We do need tools, and Monte Carlo simulation is probably one of the most useful to do this.
Based on this (e.g. the curve presented) the company can assess to which extent they can survive (risk capacity) or will accept (risk tolerance) the risk – or will take actions to reduce this in some way.
If the risk is within risk tolerance, actions should be based on prudent cost/benefit analytics only (i.e. a business decision rather than a risk management decision). Furthermore, If the company wishes to be highly competitive – the difference between risk capacity and risk tolerance must be small as no-one wins giving 80% of full throttle.
Yes, but I am not persuaded that you should aggregate dissimilar risks into a single number. Even for one source of risk, the overall number may be OK while one point on the curve is not.
I suggest it all depends on what you are assessing and the nature of the decision to be made.

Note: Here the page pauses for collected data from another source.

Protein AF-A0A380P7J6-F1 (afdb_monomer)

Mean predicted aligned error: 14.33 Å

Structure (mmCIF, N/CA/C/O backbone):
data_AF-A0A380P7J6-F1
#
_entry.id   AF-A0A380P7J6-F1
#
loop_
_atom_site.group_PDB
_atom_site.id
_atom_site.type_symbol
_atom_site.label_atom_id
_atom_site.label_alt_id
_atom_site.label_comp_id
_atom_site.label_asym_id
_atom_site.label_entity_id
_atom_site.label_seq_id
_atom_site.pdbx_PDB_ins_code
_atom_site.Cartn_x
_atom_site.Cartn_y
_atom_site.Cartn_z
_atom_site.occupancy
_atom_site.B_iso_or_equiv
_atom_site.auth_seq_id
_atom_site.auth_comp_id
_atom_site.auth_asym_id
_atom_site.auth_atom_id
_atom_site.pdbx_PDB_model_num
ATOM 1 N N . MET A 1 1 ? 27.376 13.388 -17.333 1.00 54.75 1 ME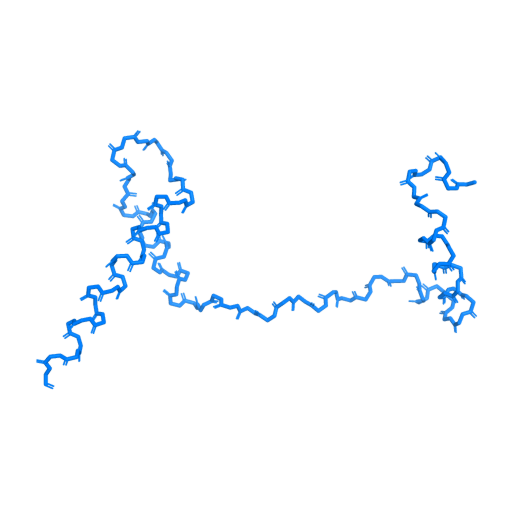T A N 1
ATOM 2 C CA . MET A 1 1 ? 25.893 13.354 -17.309 1.00 54.75 1 MET A CA 1
ATOM 3 C C . MET A 1 1 ? 25.324 12.739 -16.026 1.00 54.75 1 MET A C 1
ATOM 5 O O . MET A 1 1 ? 24.489 13.390 -15.418 1.00 54.75 1 MET A O 1
ATOM 9 N N . SER A 1 2 ? 25.806 11.582 -15.546 1.00 59.06 2 SER A N 1
ATOM 10 C CA . SER A 1 2 ? 25.303 10.901 -14.325 1.00 59.06 2 SER A CA 1
ATOM 11 C C . SER A 1 2 ? 25.254 11.770 -13.055 1.00 59.06 2 SER A C 1
ATOM 13 O O . SER A 1 2 ? 24.231 11.808 -12.377 1.00 59.06 2 SER A O 1
ATOM 15 N N . ARG A 1 3 ? 26.305 12.557 -12.772 1.00 58.38 3 ARG A N 1
ATOM 16 C CA . ARG A 1 3 ? 26.360 13.444 -11.586 1.00 58.38 3 ARG A CA 1
ATOM 17 C C . ARG A 1 3 ? 25.268 14.524 -11.541 1.00 58.38 3 ARG A C 1
ATOM 19 O O . ARG A 1 3 ? 24.917 14.958 -10.453 1.00 58.38 3 ARG A O 1
ATOM 26 N N . ARG A 1 4 ? 24.731 14.955 -12.690 1.00 60.78 4 ARG A N 1
ATOM 27 C CA . ARG A 1 4 ? 23.702 16.013 -12.754 1.00 60.78 4 ARG A CA 1
ATOM 28 C C . ARG A 1 4 ? 22.286 15.489 -12.504 1.00 60.78 4 ARG A C 1
ATOM 30 O O . ARG A 1 4 ? 21.430 16.264 -12.112 1.00 60.78 4 ARG A O 1
ATOM 37 N N . LEU A 1 5 ? 22.059 14.190 -12.709 1.00 71.06 5 LEU A N 1
ATOM 38 C CA . LEU A 1 5 ? 20.737 13.562 -12.606 1.00 71.06 5 LEU A CA 1
ATOM 39 C C . LEU A 1 5 ? 20.581 12.683 -11.354 1.00 71.06 5 LEU A C 1
ATOM 41 O O . LEU A 1 5 ? 19.545 12.056 -11.187 1.00 71.06 5 LEU A O 1
ATOM 45 N N . ARG A 1 6 ? 21.596 12.621 -10.473 1.00 70.81 6 ARG A N 1
ATOM 46 C CA . ARG A 1 6 ? 21.637 11.711 -9.306 1.00 70.81 6 ARG A CA 1
ATOM 47 C C . ARG A 1 6 ? 21.378 10.238 -9.670 1.00 70.81 6 ARG A C 1
ATOM 49 O O . ARG A 1 6 ? 20.864 9.474 -8.864 1.00 70.81 6 ARG A O 1
ATOM 56 N N . VAL A 1 7 ? 21.764 9.835 -10.879 1.00 74.44 7 VAL A N 1
ATOM 57 C CA . VAL A 1 7 ? 21.646 8.455 -11.365 1.00 74.44 7 VAL A CA 1
ATOM 58 C C . VAL A 1 7 ? 23.023 7.794 -11.320 1.00 74.44 7 VAL A C 1
ATOM 60 O O . VAL A 1 7 ? 24.030 8.419 -11.670 1.00 74.44 7 VAL A O 1
ATOM 63 N N . THR A 1 8 ? 23.087 6.534 -10.887 1.00 81.56 8 THR A N 1
ATOM 64 C CA . THR A 1 8 ? 24.350 5.790 -10.832 1.00 81.56 8 THR A CA 1
ATOM 65 C C . THR A 1 8 ? 24.883 5.519 -12.249 1.00 81.56 8 THR A C 1
ATOM 67 O O . THR A 1 8 ? 24.111 5.413 -13.208 1.00 81.56 8 THR A O 1
ATOM 70 N N . PRO A 1 9 ? 26.211 5.402 -12.431 1.00 81.12 9 PRO A N 1
ATOM 71 C CA . PRO A 1 9 ? 26.796 5.067 -13.732 1.00 81.12 9 PRO A CA 1
ATOM 72 C C . PRO A 1 9 ? 26.261 3.753 -14.324 1.00 81.12 9 PRO A C 1
ATOM 74 O O . PRO A 1 9 ? 26.151 3.630 -15.543 1.00 81.12 9 PRO A O 1
ATOM 77 N N . ASP A 1 10 ? 25.895 2.801 -13.465 1.00 82.31 10 ASP A N 1
ATOM 78 C CA . ASP A 1 10 ? 25.384 1.487 -13.856 1.00 82.31 10 ASP A CA 1
ATOM 79 C C . ASP A 1 10 ? 23.997 1.557 -14.518 1.00 82.31 10 ASP A C 1
ATOM 81 O O . ASP A 1 10 ? 23.774 0.980 -15.586 1.00 82.31 10 ASP A O 1
ATOM 85 N N . THR A 1 11 ? 23.094 2.383 -13.981 1.00 78.50 11 THR A N 1
ATOM 86 C CA . THR A 1 11 ? 21.785 2.642 -14.594 1.00 78.50 11 THR A CA 1
ATOM 87 C C . THR A 1 11 ? 21.934 3.247 -15.994 1.00 78.50 11 THR A C 1
ATOM 89 O O . THR A 1 11 ? 21.268 2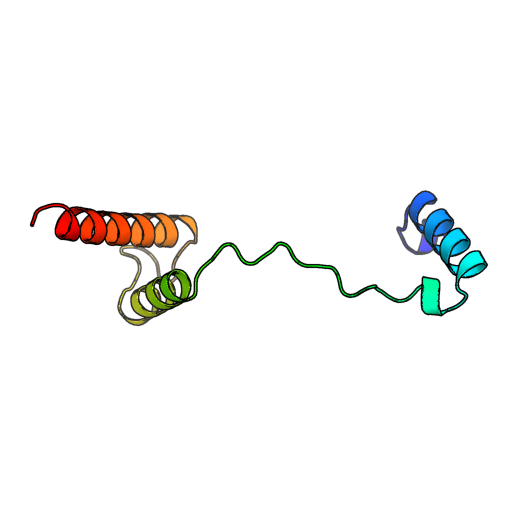.815 -16.935 1.00 78.50 11 THR A O 1
ATOM 92 N N . VAL A 1 12 ? 22.873 4.185 -16.179 1.00 82.00 12 VAL A N 1
ATOM 93 C CA . VAL A 1 12 ? 23.158 4.779 -17.499 1.00 82.00 12 VAL A CA 1
ATOM 94 C C . VAL A 1 12 ? 23.723 3.740 -18.471 1.00 82.00 12 VAL A C 1
ATOM 96 O O . VAL A 1 12 ? 23.371 3.744 -19.651 1.00 82.00 12 VAL A O 1
ATOM 99 N N . ARG A 1 13 ? 24.583 2.829 -17.998 1.00 86.88 13 ARG A N 1
ATOM 100 C CA . ARG A 1 13 ? 25.124 1.732 -18.816 1.00 86.88 13 ARG A CA 1
ATOM 101 C C . ARG A 1 13 ? 24.020 0.779 -19.272 1.00 86.88 13 ARG A C 1
ATOM 103 O O . ARG A 1 13 ? 24.003 0.384 -20.436 1.00 86.88 13 ARG A O 1
ATOM 110 N N . THR A 1 14 ? 23.076 0.471 -18.388 1.00 82.56 14 THR A N 1
ATOM 111 C CA . THR A 1 14 ? 21.909 -0.362 -18.698 1.00 82.56 14 THR A CA 1
ATOM 112 C C . THR A 1 14 ? 21.021 0.286 -19.757 1.00 82.56 14 THR A C 1
ATOM 114 O O . THR A 1 14 ? 20.669 -0.372 -20.734 1.00 82.56 14 THR A O 1
ATOM 117 N N . TRP A 1 15 ? 20.711 1.577 -19.619 1.00 85.44 15 TRP A N 1
ATOM 118 C CA . TRP A 1 15 ? 19.932 2.320 -20.616 1.00 85.44 15 TRP A CA 1
ATOM 119 C C . TRP A 1 15 ? 20.624 2.369 -21.975 1.00 85.44 15 TRP A C 1
ATOM 121 O O . TRP A 1 15 ? 19.988 2.116 -22.992 1.00 85.44 15 TRP A O 1
ATOM 131 N N . ARG A 1 16 ? 21.941 2.611 -21.999 1.00 86.19 16 ARG A N 1
ATOM 132 C CA . ARG A 1 16 ? 22.729 2.592 -23.240 1.00 86.19 16 ARG A CA 1
ATOM 133 C C . ARG A 1 16 ? 22.694 1.229 -23.918 1.00 86.19 16 ARG A C 1
ATOM 135 O O . ARG A 1 16 ? 22.470 1.168 -25.120 1.00 86.19 16 ARG A O 1
ATOM 142 N N . ARG A 1 17 ? 22.876 0.142 -23.160 1.00 87.00 17 ARG A N 1
ATOM 143 C CA . ARG A 1 17 ? 22.788 -1.221 -23.701 1.00 87.00 17 ARG A CA 1
ATOM 144 C C . ARG A 1 17 ? 21.411 -1.482 -24.315 1.00 87.00 17 ARG A C 1
ATOM 146 O O . ARG A 1 17 ? 21.332 -1.905 -25.460 1.00 87.00 17 ARG A O 1
ATOM 153 N N . ARG A 1 18 ? 20.335 -1.172 -23.585 1.00 85.19 18 ARG A N 1
ATOM 154 C CA . ARG A 1 18 ? 18.964 -1.378 -24.076 1.00 85.19 18 ARG A CA 1
ATOM 155 C C . ARG A 1 18 ? 18.655 -0.543 -25.318 1.00 85.19 18 ARG A C 1
ATOM 157 O O . ARG A 1 18 ? 18.017 -1.050 -26.232 1.00 85.19 18 ARG A O 1
ATOM 164 N N . PHE A 1 19 ? 19.139 0.696 -25.365 1.00 81.69 19 PHE A N 1
ATOM 165 C CA . PHE A 1 19 ? 18.990 1.565 -26.529 1.00 81.69 19 PHE A CA 1
ATOM 166 C C . PHE A 1 19 ? 19.725 1.020 -27.759 1.00 81.69 19 PHE A C 1
ATOM 168 O O . PHE A 1 19 ? 19.182 1.047 -28.856 1.00 81.69 19 PHE A O 1
ATOM 175 N N . HIS A 1 20 ? 20.933 0.477 -27.592 1.00 87.94 20 HIS A N 1
ATOM 176 C CA . HIS A 1 20 ? 21.651 -0.156 -28.701 1.00 87.94 20 HIS A CA 1
ATOM 177 C C . HIS A 1 20 ? 20.927 -1.391 -29.260 1.00 87.94 20 HIS A C 1
ATOM 179 O O . HIS A 1 20 ? 21.000 -1.634 -30.458 1.00 87.94 20 HIS A O 1
ATOM 185 N N . GLU A 1 21 ? 20.237 -2.158 -28.415 1.00 84.88 21 GLU A N 1
ATOM 186 C CA . GLU A 1 21 ? 19.531 -3.385 -28.816 1.00 84.88 21 GLU A CA 1
ATOM 187 C C . GLU A 1 21 ? 18.147 -3.124 -29.428 1.00 84.88 21 GLU A C 1
ATOM 189 O O . GLU A 1 21 ? 17.729 -3.840 -30.332 1.00 84.88 21 GLU A O 1
ATOM 194 N N . ARG A 1 22 ? 17.404 -2.150 -28.889 1.00 79.94 22 ARG A N 1
ATOM 195 C CA . ARG A 1 22 ? 15.961 -1.968 -29.144 1.00 79.94 22 ARG A CA 1
ATOM 196 C C . ARG A 1 22 ? 15.571 -0.529 -29.487 1.00 79.94 22 ARG A C 1
ATOM 198 O O . ARG A 1 22 ? 14.390 -0.213 -29.564 1.00 79.94 22 ARG A O 1
ATOM 205 N N . GLY A 1 23 ? 16.540 0.368 -29.653 1.00 82.12 23 GLY A N 1
ATOM 206 C CA . GLY A 1 23 ? 16.272 1.784 -29.893 1.00 82.12 23 GLY A CA 1
ATOM 207 C C . GLY A 1 23 ? 15.453 2.414 -28.763 1.00 82.12 23 GLY A C 1
ATOM 208 O O . GLY A 1 23 ? 15.688 2.152 -27.580 1.00 82.12 23 GLY A O 1
ATOM 209 N N . LEU A 1 24 ? 14.483 3.254 -29.127 1.00 78.19 24 LEU A N 1
ATOM 210 C CA . LEU A 1 24 ? 13.609 3.940 -28.169 1.00 78.19 24 LEU A CA 1
AT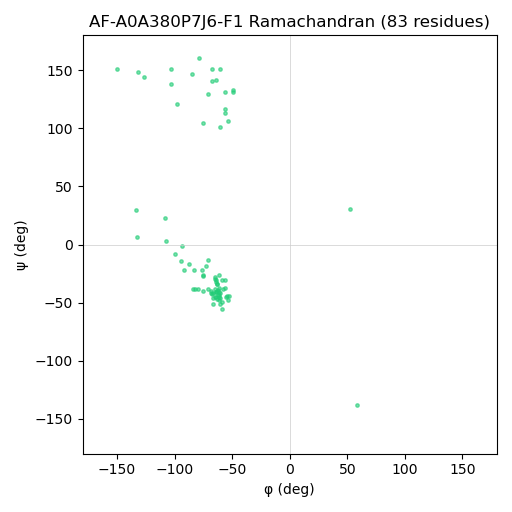OM 211 C C . LEU A 1 24 ? 12.725 2.971 -27.367 1.00 78.19 24 LEU A C 1
ATOM 213 O O . LEU A 1 24 ? 12.485 3.226 -26.188 1.00 78.19 24 LEU A O 1
ATOM 217 N N . ASP A 1 25 ? 12.344 1.827 -27.939 1.00 74.00 25 ASP A N 1
ATOM 218 C CA . ASP A 1 25 ? 11.533 0.816 -27.247 1.00 74.00 25 ASP A CA 1
ATOM 219 C C . ASP A 1 25 ? 12.286 0.191 -26.063 1.00 74.00 25 ASP A C 1
ATOM 221 O O . ASP A 1 25 ? 11.689 -0.181 -25.056 1.00 74.00 25 ASP A O 1
ATOM 225 N N . GLY A 1 26 ? 13.622 0.147 -26.125 1.00 76.62 26 GLY A N 1
ATOM 226 C CA . GLY A 1 26 ? 14.476 -0.322 -25.029 1.00 76.62 26 GLY A CA 1
ATOM 227 C C . GLY A 1 26 ? 14.544 0.623 -23.822 1.00 76.62 26 GLY A C 1
ATOM 228 O O . GLY A 1 26 ? 15.046 0.235 -22.763 1.00 76.62 26 GLY A O 1
ATOM 229 N N . LEU A 1 27 ? 14.067 1.860 -23.973 1.00 77.56 27 LEU A N 1
ATOM 230 C CA . LEU A 1 27 ? 13.976 2.856 -22.903 1.00 77.56 27 LEU A CA 1
ATOM 231 C C . LEU A 1 27 ? 12.563 2.964 -22.318 1.00 77.56 27 LEU A C 1
ATOM 233 O O . LEU A 1 27 ? 12.396 3.644 -21.306 1.00 77.56 27 LEU A O 1
ATOM 237 N N . SER A 1 28 ? 11.576 2.302 -22.928 1.00 72.94 28 SER A N 1
ATOM 238 C CA . SER A 1 28 ? 10.217 2.244 -22.400 1.00 72.94 28 SER A CA 1
ATOM 239 C C . SER A 1 28 ? 10.186 1.445 -21.097 1.00 72.94 28 SER A C 1
ATOM 241 O O . SER A 1 28 ? 10.896 0.444 -20.943 1.00 72.94 28 SER A O 1
ATOM 243 N N . ASP A 1 29 ? 9.385 1.907 -20.140 1.00 64.69 29 ASP A N 1
ATOM 244 C CA . ASP A 1 29 ? 9.175 1.192 -18.888 1.00 64.69 29 ASP A CA 1
ATOM 245 C C . ASP A 1 29 ? 8.244 0.013 -19.193 1.00 64.69 29 ASP A C 1
ATOM 247 O O . ASP A 1 29 ? 7.053 0.187 -19.460 1.00 64.69 29 ASP A O 1
ATOM 251 N N . GLU A 1 30 ? 8.807 -1.195 -19.245 1.00 60.25 30 GLU A N 1
ATOM 252 C CA . GLU A 1 30 ? 8.017 -2.418 -19.377 1.00 60.25 30 GLU A CA 1
ATOM 253 C C . GLU A 1 30 ? 7.019 -2.445 -18.212 1.00 60.25 30 GLU A C 1
ATOM 255 O O . GLU A 1 30 ? 7.443 -2.192 -17.077 1.00 60.25 30 GLU A O 1
ATOM 260 N N . PRO A 1 31 ? 5.714 -2.691 -18.450 1.00 57.97 31 PRO A N 1
ATOM 261 C CA . PRO A 1 31 ? 4.713 -2.660 -17.396 1.00 57.97 31 PRO A CA 1
ATOM 262 C C . PRO A 1 31 ? 5.176 -3.582 -16.282 1.00 57.97 31 PRO A C 1
ATOM 264 O O . PRO A 1 31 ? 5.203 -4.799 -16.453 1.00 57.97 31 PRO A O 1
ATOM 267 N N . ARG A 1 32 ? 5.625 -2.980 -15.172 1.00 54.88 32 ARG A N 1
ATOM 268 C CA . ARG A 1 32 ? 6.306 -3.701 -14.104 1.00 54.88 32 ARG A CA 1
ATOM 269 C C . ARG A 1 32 ? 5.364 -4.812 -13.668 1.00 54.88 32 ARG A C 1
ATOM 271 O O . ARG A 1 32 ? 4.307 -4.472 -13.131 1.00 54.88 32 ARG A O 1
ATOM 278 N N . PRO A 1 33 ? 5.701 -6.097 -13.887 1.00 57.22 33 PRO A N 1
ATOM 279 C CA . PRO A 1 33 ? 4.863 -7.182 -13.418 1.00 57.22 33 PRO A CA 1
ATOM 280 C C . PRO A 1 33 ? 4.811 -7.035 -11.901 1.00 57.22 33 PRO A C 1
ATOM 282 O O . PRO A 1 33 ? 5.795 -7.272 -11.196 1.00 57.22 33 PRO A O 1
ATOM 285 N N . GLY A 1 34 ? 3.706 -6.480 -11.407 1.00 65.06 34 GLY A N 1
ATOM 286 C CA . GLY A 1 34 ? 3.493 -6.297 -9.986 1.00 65.06 34 GLY A CA 1
ATOM 287 C C . GLY A 1 34 ? 3.508 -7.666 -9.324 1.00 65.06 34 GLY A C 1
ATOM 288 O O . GLY A 1 34 ? 3.151 -8.668 -9.947 1.00 65.06 34 GLY A O 1
ATOM 289 N N . VAL A 1 35 ? 3.924 -7.725 -8.058 1.00 59.00 35 VAL A N 1
ATOM 290 C CA . VAL A 1 35 ? 3.759 -8.948 -7.263 1.00 59.00 35 VAL A CA 1
ATOM 291 C C . VAL A 1 35 ? 2.306 -9.424 -7.404 1.00 59.00 35 VAL A C 1
ATOM 293 O O . VAL A 1 35 ? 1.401 -8.593 -7.260 1.00 59.00 35 VAL A O 1
ATOM 296 N N . PRO A 1 36 ? 2.064 -10.723 -7.671 1.00 67.94 36 PRO A N 1
ATOM 297 C CA . PRO A 1 36 ? 0.714 -11.268 -7.696 1.00 67.94 36 PRO A CA 1
ATOM 298 C C . PRO A 1 36 ? -0.041 -10.840 -6.435 1.00 67.94 36 PRO A C 1
ATOM 300 O O . PRO A 1 36 ? 0.507 -10.932 -5.330 1.00 67.94 36 PRO A O 1
ATOM 303 N N . ARG A 1 37 ? -1.270 -10.325 -6.584 1.00 64.44 37 ARG A N 1
ATOM 304 C CA . ARG A 1 37 ? -2.068 -9.852 -5.441 1.00 64.44 37 ARG A CA 1
ATOM 305 C C . ARG A 1 37 ? -2.213 -10.987 -4.425 1.00 64.44 37 ARG A C 1
ATOM 307 O O . ARG A 1 37 ? -2.808 -12.015 -4.717 1.00 64.44 37 ARG A O 1
ATOM 314 N N . LYS A 1 38 ? -1.669 -10.774 -3.224 1.00 78.75 38 LYS A N 1
ATOM 315 C CA . LYS A 1 38 ? -1.784 -11.698 -2.080 1.00 78.75 38 LYS A CA 1
ATOM 316 C C . LYS A 1 38 ? -3.035 -11.453 -1.232 1.00 78.75 38 LYS A C 1
ATOM 318 O O . LYS A 1 38 ? -3.379 -12.293 -0.413 1.00 78.75 38 LYS A O 1
ATOM 323 N N . ILE A 1 39 ? -3.661 -10.287 -1.385 1.00 78.31 39 ILE A N 1
ATOM 324 C CA . ILE A 1 39 ? -4.829 -9.857 -0.610 1.00 78.31 39 ILE A CA 1
ATOM 325 C C . ILE A 1 39 ? -6.075 -10.152 -1.440 1.00 78.31 39 ILE A C 1
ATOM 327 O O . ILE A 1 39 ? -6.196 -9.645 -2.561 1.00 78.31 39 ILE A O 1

Really what you are talking about is a change in a snapshot or portion of the risk register. Of course an event (Change in the intensity of or type of stressor on the business assets) will have different degrees of likelihood across the enterprise if they share different mitigation. To me, saying risk to data is like saying risk to the company, there is not enough granularity. Your system characterization for each location’s or function’s intellectual property could and should be very different; HIPAA, PII, Financial, Client vs Internal Data and the list goes on. I do strategic risk at the National and regional level and it still surprises me that some folks think they can look at such a large and diverse group of assets and say the risk is…… Its an amalgamate of the assets of which the enterprise is comprised and not a single piece of analysis.
Great point Norman and for sure food for thoughts. I am keen to learn more what the COSO supporters think…
Best
Antonio Caldas
http://riskmanagementguru.com
Nice post! Thanks.
Norman, agreed and very insightful. I think this approach can be very useful in bringing forward complex risks (like cyber risks) to the board and/or executive management for deeper discussion. Another role of the risk assessment process is to also assist in deciding which risks relative to each other risks are more important to apply resources to in order to mitigate them. In this instance the relative rankings are important than a value or point, how you achieve this with a range of options might be a challenge.
Fully agree on the single point vs. range “point” you are making.
However, in a specific risk scenario analysis, it would be important from the onset to specify the asset that is impacted i.e. the range of records. For example, in a particular risk scenario, a threat agent might only get individual records of specific persons one by one, which will slow down the “dump” and increase the probability of detection.
In another scenario, an insider might be involved who has access to a particular range of records. In another case a privileged insider who can access even more records.
In another scenario, one might assume the existence of some zero-day vulnerability which might lead to a dump of all records. The point is that in each scenario the asset (a probable range of records) is changing (and the threat agent) and so does the likelihood of occurrence of a loss event.
To summarize: I would look at the probable range of records as an input into the analysis and not as the resulting risk itself.